MARíTIMO: Salin; Briguel (cap.), Roberge, Igor Rossi e Rúben Ferreira; Rafael Miranda, David Simão e Artur; Héldon, Sami e Suk.
Substituições: David Simão por Semedo (67m), Artur por Danilo Dias (75m) e Heldon por Kukula (88m)
Não utilizados: Ricardo, João Diogo, Luís Olim e João Guilherme
Treinador: Pedro Martins

FC PORTO: Helton; Danilo, Otamendi, Mangala e Alex Sandro; Fernando, Defour e Lucho (cap.); James, Jackson Martínez e Atsu
Substituições: Atsu por Varela (10m), Defour por Castro (62m) e Varela por Izmaylov (73m)
Não utilizados: Fabiano, Maicon, Liedson e Abdoulaye
Treinador: Vítor Pereira

Ao intervalo: 1-1
Marcadores: James (34m), Suk (38m)
Cartões amarelos: Alex Sandro (27m), Otamendi (36m), Lucho (42m), Heldon (64m), Danilo (79m), James Rodríguez (80m) e Rúben Ferreira (84m)
Cartões vermelhos: nada a assinalar

O FC Porto empatou este domingo no estádio do Marítimo, por 1-1, deixando assim dois pontos no difícil terreno dos Barreiros. A “fortaleza” dos madeirenses, reforçada por um quase imbatível guarda-redes Salin, que até defendeu um penálti de Jackson, voltou a revelar-se madrasta para o conjunto azul e branco, que dominou e criou oportunidades suficientes para vencer.

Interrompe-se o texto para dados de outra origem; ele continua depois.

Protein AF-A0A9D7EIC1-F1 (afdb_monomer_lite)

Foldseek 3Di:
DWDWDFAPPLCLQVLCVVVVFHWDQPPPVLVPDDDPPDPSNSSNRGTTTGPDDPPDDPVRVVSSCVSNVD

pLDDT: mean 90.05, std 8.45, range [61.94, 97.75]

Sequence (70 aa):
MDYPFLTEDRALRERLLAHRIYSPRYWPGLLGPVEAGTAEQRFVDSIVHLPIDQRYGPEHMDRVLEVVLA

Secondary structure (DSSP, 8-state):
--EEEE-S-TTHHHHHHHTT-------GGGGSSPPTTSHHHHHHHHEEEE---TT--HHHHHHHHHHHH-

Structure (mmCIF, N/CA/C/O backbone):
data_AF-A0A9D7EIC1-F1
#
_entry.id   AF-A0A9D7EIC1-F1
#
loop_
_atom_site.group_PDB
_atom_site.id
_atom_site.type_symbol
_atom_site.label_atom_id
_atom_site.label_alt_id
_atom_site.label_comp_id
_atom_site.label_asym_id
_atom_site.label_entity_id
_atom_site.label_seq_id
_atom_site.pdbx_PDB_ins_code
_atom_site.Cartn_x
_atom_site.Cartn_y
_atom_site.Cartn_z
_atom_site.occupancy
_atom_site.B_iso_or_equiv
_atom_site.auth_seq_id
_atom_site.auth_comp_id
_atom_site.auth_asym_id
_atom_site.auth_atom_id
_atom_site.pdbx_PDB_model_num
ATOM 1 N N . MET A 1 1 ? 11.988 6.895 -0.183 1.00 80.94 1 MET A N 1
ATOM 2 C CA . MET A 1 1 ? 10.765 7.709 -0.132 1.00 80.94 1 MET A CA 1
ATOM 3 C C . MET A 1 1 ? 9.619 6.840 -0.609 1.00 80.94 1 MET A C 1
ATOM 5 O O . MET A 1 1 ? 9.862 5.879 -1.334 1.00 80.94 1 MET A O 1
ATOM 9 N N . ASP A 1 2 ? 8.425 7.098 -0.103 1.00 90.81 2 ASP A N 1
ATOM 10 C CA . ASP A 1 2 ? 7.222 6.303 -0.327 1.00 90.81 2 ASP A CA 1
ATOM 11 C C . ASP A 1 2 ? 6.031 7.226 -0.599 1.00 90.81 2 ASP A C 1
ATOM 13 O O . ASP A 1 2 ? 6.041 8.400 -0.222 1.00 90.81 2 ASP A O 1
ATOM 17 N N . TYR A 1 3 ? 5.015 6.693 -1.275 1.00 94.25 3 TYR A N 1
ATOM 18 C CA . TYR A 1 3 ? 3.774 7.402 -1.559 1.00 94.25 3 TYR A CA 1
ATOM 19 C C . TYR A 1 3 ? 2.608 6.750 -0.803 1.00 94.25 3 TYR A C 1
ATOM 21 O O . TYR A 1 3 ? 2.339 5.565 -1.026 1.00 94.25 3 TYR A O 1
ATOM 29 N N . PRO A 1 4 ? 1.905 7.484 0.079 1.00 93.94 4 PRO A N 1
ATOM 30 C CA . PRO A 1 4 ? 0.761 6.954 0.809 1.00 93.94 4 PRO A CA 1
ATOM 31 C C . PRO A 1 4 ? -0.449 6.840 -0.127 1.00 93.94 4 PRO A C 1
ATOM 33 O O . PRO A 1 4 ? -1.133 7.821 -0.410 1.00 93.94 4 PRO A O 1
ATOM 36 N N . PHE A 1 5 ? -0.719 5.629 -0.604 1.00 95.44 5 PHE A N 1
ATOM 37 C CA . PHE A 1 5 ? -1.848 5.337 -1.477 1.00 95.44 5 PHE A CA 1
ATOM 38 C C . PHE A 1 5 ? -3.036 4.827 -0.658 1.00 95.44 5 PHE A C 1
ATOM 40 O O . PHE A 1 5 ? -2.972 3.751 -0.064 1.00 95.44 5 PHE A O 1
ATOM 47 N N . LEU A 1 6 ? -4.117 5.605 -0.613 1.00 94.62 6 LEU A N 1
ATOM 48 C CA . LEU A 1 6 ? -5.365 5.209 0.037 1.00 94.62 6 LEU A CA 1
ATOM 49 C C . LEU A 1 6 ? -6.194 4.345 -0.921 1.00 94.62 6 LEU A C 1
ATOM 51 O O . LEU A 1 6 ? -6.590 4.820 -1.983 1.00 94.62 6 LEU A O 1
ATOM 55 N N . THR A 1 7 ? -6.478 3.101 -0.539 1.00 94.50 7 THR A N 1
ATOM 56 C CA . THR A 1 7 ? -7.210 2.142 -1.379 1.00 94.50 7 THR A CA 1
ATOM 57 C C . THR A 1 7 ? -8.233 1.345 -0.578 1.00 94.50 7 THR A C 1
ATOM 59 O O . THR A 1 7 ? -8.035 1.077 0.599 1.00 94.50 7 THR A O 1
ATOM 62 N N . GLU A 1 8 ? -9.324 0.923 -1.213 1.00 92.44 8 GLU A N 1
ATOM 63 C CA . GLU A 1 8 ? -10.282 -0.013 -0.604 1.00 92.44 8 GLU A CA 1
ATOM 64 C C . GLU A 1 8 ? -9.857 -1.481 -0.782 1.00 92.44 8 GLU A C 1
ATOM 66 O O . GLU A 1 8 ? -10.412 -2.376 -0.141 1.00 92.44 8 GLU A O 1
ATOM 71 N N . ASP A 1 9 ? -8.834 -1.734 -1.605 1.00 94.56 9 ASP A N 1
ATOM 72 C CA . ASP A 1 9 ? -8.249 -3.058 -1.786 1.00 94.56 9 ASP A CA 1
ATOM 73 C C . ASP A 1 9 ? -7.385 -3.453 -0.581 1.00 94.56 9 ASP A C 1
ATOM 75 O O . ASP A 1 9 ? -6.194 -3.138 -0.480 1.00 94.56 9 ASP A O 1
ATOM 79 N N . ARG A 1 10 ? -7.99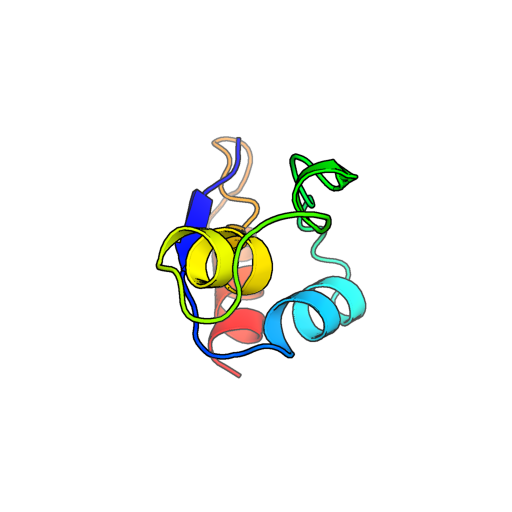7 -4.213 0.330 1.00 90.31 10 ARG A N 1
ATOM 80 C CA . ARG A 1 10 ? -7.342 -4.749 1.530 1.00 90.31 10 ARG A CA 1
ATOM 81 C C . ARG A 1 10 ? -6.261 -5.790 1.220 1.00 90.31 10 ARG A C 1
ATOM 83 O O . ARG A 1 10 ? -5.372 -5.989 2.045 1.00 90.31 10 ARG A O 1
ATOM 90 N N . ALA A 1 11 ? -6.313 -6.432 0.052 1.00 94.44 11 ALA A N 1
ATOM 91 C CA . ALA A 1 11 ? -5.361 -7.460 -0.363 1.00 94.44 11 ALA A CA 1
ATOM 92 C C . ALA A 1 11 ? -4.127 -6.876 -1.069 1.00 94.44 11 ALA A C 1
ATOM 94 O O . ALA A 1 11 ? -3.124 -7.579 -1.221 1.00 94.44 11 ALA A O 1
ATOM 95 N N . LEU A 1 12 ? -4.149 -5.594 -1.459 1.00 95.94 12 LEU A N 1
ATOM 96 C CA . LEU A 1 12 ? -3.060 -4.960 -2.209 1.00 95.94 12 LEU A CA 1
ATOM 97 C C . LEU A 1 12 ? -1.697 -5.153 -1.533 1.00 95.94 12 LEU A C 1
ATOM 99 O O . LEU A 1 12 ? -0.711 -5.478 -2.187 1.00 95.94 12 LEU A O 1
ATOM 103 N N . ARG A 1 13 ? -1.623 -4.998 -0.208 1.00 93.50 13 ARG A N 1
ATOM 104 C CA . ARG A 1 13 ? -0.354 -5.134 0.522 1.00 93.50 13 ARG A CA 1
ATOM 105 C C . ARG A 1 13 ? 0.221 -6.550 0.442 1.00 93.50 13 ARG A C 1
ATOM 107 O O . ARG A 1 13 ? 1.427 -6.709 0.265 1.00 93.50 13 ARG A O 1
ATOM 114 N N . GLU A 1 14 ? -0.629 -7.564 0.566 1.00 94.81 14 GLU A N 1
ATOM 115 C CA . GLU A 1 14 ? -0.233 -8.971 0.442 1.00 94.81 14 GLU A CA 1
ATOM 116 C C . GLU A 1 14 ? 0.176 -9.292 -0.997 1.00 94.81 14 GLU A C 1
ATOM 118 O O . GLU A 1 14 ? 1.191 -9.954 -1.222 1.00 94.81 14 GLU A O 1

O FC Porto tomou completamente conta do jogo nos primeiros minutos, mesmo com a saída forçada de Atsu, por lesão, aos 10 minutos (entrou Varela para o seu lugar). A primeira situação de perigo surgiu aos 12 minutos, num lance que inclui um calcanhar de Lucho e em que o cruzamento de Alex Sandro foi alvo de um corte providencial, quando Salin já estava fora da baliza.

Um remate de “ressaca” de Lucho, aos 20 minutos, foi o segundo sinal de um perigo de um encontro algo confuso, tal a concentração de jogadores em pequenos espaços de terreno, principalmente no meio-campo do Marítimo. A pressão portista sobre o portador de bola do Marítimo era forte; já a troca de bola deixava por vezes algo a desejar. Os insulares deram sinal de vida aos 29 minutos, num remate de Heldon que obrigou Helton a uma intervenção atenta.

Porém, o golo portista surgiu cinco minutos depois, numa combinação na esquerda que envolveu Varela e Defour; James recebeu a bola na zona de penálti e atirou sem hesitações para o 1-0. Porém o tento construído à custa de muito suor foi anulado apenas quatro minutos depois: Mangala escorregou e falhou a intercepção e Suk aproveitou para fazer o 1-1.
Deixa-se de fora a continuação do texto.